Telefónica-owned carrier O2 is pursuing damages from Ericsson after a software fault led to telecom outages across 11 countries.
The outage forced affected operators to face customer complaints and reputational harm. Reports indicate O2 is seeking compensation worth “millions” from Ericsson for the disruption.
Japan’s SoftBank was also affected by the same software issue. In a company statement, SoftBank described the problem:
“The SoftBank Network Center detected software malfunction in all of the packet switching machines manufactured by Ericsson, which are installed at the Tokyo Center and the Osaka Center, covering our mobile customers nationwide.
After the incident, SoftBank received a report from Ericsson that the software has been in operation since nine months ago and the failure caused by the same software also occurred simultaneously in other telecom carriers across 11 countries, which installed the same Ericsson-made devices.”
As a result of the malfunction, many O2 customers were unable to access mobile data on the affected day.
O2 has confirmed it will refund monthly subscribers the cost equivalent of two days’ service, with refunds scheduled to be processed by the end of January.
A post widely shared on Facebook estimated the average refund to be around 82p per customer and suggested donating that amount to homeless charities instead, which the post estimated could total about £28 million if pooled.
UK regulator Ofcom has guidance addressing unprocessed refunds: when refunds cannot be returned—typically because customer details are lost or incomplete—companies are required to donate the unclaimed amounts to charity.
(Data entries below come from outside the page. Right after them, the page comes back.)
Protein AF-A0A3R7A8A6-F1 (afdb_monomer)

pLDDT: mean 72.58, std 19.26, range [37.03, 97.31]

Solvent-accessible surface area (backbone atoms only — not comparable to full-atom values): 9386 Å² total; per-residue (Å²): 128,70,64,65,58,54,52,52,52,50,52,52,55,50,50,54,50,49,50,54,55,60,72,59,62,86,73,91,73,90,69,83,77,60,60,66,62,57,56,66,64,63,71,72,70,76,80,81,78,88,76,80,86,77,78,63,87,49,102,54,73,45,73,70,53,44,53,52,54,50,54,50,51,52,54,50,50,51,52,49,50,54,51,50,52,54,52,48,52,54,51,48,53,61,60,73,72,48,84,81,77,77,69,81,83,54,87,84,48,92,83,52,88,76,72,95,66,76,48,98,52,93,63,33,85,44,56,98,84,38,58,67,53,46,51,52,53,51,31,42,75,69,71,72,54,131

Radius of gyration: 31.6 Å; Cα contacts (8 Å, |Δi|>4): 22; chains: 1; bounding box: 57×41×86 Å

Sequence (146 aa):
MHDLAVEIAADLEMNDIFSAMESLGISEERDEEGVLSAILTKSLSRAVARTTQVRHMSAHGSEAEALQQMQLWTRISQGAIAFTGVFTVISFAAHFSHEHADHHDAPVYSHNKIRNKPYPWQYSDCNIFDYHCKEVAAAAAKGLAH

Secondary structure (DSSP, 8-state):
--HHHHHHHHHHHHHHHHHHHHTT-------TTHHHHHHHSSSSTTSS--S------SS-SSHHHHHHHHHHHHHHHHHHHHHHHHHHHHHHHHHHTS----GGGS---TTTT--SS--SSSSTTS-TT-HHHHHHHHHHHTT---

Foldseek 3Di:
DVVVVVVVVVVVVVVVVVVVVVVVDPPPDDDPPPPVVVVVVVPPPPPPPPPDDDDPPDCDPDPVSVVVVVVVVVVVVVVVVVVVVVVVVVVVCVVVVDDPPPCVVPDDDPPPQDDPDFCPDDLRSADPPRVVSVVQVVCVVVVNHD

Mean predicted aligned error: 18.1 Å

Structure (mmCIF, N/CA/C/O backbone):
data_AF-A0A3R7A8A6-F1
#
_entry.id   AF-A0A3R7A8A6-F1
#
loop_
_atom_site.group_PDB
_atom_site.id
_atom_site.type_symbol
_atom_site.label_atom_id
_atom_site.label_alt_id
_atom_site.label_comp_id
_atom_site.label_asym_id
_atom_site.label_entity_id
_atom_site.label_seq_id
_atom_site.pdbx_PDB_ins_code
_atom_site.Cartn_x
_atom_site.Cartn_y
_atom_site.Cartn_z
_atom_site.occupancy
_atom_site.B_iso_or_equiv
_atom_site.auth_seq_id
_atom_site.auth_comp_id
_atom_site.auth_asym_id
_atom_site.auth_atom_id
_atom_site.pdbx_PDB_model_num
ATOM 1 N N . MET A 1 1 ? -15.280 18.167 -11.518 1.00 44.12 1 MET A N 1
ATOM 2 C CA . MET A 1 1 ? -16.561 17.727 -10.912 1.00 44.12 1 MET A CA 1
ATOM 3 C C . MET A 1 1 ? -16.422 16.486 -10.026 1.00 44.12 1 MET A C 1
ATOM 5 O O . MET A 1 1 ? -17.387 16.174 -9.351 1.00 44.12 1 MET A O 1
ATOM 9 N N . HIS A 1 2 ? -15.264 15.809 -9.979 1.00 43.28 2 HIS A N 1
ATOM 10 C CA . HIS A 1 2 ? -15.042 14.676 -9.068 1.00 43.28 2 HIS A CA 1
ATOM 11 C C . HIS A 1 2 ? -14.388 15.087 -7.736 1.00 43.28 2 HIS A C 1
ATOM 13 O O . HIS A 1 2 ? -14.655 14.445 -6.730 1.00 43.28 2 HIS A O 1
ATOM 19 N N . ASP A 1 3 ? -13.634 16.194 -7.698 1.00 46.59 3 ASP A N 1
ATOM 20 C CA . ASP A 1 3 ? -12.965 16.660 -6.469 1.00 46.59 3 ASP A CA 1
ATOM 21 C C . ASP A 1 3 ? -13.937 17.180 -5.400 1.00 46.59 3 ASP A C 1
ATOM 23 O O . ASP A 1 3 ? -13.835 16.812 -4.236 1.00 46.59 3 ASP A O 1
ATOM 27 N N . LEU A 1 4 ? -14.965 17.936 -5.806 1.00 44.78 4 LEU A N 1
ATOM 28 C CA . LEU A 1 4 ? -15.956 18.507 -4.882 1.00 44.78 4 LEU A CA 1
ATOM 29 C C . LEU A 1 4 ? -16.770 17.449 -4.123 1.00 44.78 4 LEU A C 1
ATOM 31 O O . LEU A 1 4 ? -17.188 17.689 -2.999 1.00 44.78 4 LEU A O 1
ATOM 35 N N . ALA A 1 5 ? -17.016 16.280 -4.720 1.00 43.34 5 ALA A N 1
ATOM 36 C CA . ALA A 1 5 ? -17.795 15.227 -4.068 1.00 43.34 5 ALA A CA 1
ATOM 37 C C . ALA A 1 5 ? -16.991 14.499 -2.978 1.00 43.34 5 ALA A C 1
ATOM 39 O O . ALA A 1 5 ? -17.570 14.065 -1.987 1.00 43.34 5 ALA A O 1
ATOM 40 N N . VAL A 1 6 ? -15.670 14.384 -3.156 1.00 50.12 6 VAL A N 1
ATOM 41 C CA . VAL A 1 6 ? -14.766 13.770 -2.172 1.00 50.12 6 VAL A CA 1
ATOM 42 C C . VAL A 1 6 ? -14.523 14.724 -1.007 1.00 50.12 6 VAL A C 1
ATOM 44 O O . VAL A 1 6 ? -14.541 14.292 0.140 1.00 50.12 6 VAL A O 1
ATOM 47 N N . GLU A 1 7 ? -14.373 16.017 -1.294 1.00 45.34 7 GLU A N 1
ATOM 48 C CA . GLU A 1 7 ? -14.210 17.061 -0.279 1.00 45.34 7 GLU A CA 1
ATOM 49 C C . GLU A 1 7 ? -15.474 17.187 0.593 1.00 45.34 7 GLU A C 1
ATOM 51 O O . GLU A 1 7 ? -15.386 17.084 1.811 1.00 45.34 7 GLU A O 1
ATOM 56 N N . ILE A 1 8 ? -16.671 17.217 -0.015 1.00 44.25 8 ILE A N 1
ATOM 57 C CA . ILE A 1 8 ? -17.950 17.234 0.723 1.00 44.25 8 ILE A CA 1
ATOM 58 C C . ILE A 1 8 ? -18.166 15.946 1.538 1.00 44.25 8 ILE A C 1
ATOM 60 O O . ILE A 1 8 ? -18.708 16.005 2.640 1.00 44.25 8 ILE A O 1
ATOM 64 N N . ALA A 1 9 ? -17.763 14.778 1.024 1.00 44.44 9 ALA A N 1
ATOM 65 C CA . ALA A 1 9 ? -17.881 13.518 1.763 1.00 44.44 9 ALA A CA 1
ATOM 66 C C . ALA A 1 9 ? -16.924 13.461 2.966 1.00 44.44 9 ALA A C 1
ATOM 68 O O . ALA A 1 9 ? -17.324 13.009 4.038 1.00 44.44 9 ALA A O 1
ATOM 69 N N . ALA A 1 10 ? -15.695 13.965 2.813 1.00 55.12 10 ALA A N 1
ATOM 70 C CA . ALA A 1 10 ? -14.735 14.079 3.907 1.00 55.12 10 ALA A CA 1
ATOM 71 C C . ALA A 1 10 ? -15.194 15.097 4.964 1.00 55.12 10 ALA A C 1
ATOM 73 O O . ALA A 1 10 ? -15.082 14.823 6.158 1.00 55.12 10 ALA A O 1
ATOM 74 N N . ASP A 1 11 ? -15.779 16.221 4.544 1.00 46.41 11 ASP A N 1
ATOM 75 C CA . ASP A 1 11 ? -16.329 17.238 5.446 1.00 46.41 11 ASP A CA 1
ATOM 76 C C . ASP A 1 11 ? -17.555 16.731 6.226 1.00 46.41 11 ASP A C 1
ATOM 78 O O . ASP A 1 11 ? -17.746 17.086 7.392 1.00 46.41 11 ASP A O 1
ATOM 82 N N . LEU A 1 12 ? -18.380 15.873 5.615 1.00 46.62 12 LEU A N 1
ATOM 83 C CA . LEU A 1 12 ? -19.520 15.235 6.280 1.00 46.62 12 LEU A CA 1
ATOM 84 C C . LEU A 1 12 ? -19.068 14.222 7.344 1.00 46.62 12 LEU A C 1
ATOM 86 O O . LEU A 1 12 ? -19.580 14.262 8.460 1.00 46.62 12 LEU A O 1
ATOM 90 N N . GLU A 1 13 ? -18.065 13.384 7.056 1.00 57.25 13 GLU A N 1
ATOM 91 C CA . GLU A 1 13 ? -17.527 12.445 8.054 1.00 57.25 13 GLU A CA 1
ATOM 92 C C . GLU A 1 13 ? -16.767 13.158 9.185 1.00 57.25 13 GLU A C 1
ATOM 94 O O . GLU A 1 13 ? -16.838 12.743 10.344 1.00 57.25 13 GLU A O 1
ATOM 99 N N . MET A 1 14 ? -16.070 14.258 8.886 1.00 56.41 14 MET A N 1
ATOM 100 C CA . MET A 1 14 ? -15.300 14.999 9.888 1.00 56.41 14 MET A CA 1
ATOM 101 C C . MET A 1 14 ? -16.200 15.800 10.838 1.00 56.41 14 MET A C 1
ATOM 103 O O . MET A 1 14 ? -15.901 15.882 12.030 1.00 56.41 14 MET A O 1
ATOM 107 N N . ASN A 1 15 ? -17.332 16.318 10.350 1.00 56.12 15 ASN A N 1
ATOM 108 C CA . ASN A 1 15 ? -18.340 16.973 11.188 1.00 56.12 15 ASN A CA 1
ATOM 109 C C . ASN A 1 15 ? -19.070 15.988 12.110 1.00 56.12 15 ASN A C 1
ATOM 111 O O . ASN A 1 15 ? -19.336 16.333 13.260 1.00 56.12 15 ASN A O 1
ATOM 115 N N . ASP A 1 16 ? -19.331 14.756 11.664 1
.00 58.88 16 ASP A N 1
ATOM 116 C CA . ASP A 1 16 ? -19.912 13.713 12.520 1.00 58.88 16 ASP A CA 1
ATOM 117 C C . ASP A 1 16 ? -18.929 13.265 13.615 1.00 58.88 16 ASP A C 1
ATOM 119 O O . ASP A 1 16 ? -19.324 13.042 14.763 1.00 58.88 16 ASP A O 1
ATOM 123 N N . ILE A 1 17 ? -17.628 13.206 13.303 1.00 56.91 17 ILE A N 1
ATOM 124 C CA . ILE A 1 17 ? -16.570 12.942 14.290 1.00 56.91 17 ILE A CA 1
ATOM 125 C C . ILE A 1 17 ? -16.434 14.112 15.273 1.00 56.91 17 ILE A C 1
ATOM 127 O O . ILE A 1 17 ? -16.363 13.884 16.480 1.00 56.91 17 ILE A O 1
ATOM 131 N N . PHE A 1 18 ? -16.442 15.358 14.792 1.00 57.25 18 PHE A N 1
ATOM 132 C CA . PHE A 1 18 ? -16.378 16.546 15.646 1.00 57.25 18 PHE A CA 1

Ofcom highlighted this approach recently when Virgin Media faced penalties for overcharging customers.
“Virgin Media has reimbursed or made donations to charity in respect of 99.8% of affected customers and the company is continuing its efforts to trace remaining customers in order to refund them,” Ofcom said in its statement. “In the event it is unable to trace these customers, it will donate the remaining refunds to charity.”
For O2’s pay-as-you-go customers, the operator announced additional compensation: a 10 percent bonus when topping up credit in the new year, or a 10 percent discount when buying mobile broadband data.
Industry events and discussions
Events such as the IoT Tech Expo, Blockchain Expo, AI & Big Data Expo and Cyber Security & Cloud Expo bring together industry leaders to discuss incidents like this one, covering network reliability, vendor accountability and customer compensation practices. These conferences take place in multiple locations, including Silicon Valley, London and Amsterdam, and offer panels and case studies on managing supplier risks and maintaining service continuity.
The outage highlights the downstream effects a single vendor software issue can have across multiple operators, from customer service disruption and regulatory scrutiny to the financial and reputational consequences for both carriers and equipment suppliers. Carriers are increasingly scrutinizing supplier software lifecycle management, testing protocols and contractual protections to reduce the likelihood of similar incidents and to ensure clear compensation terms when failures occur.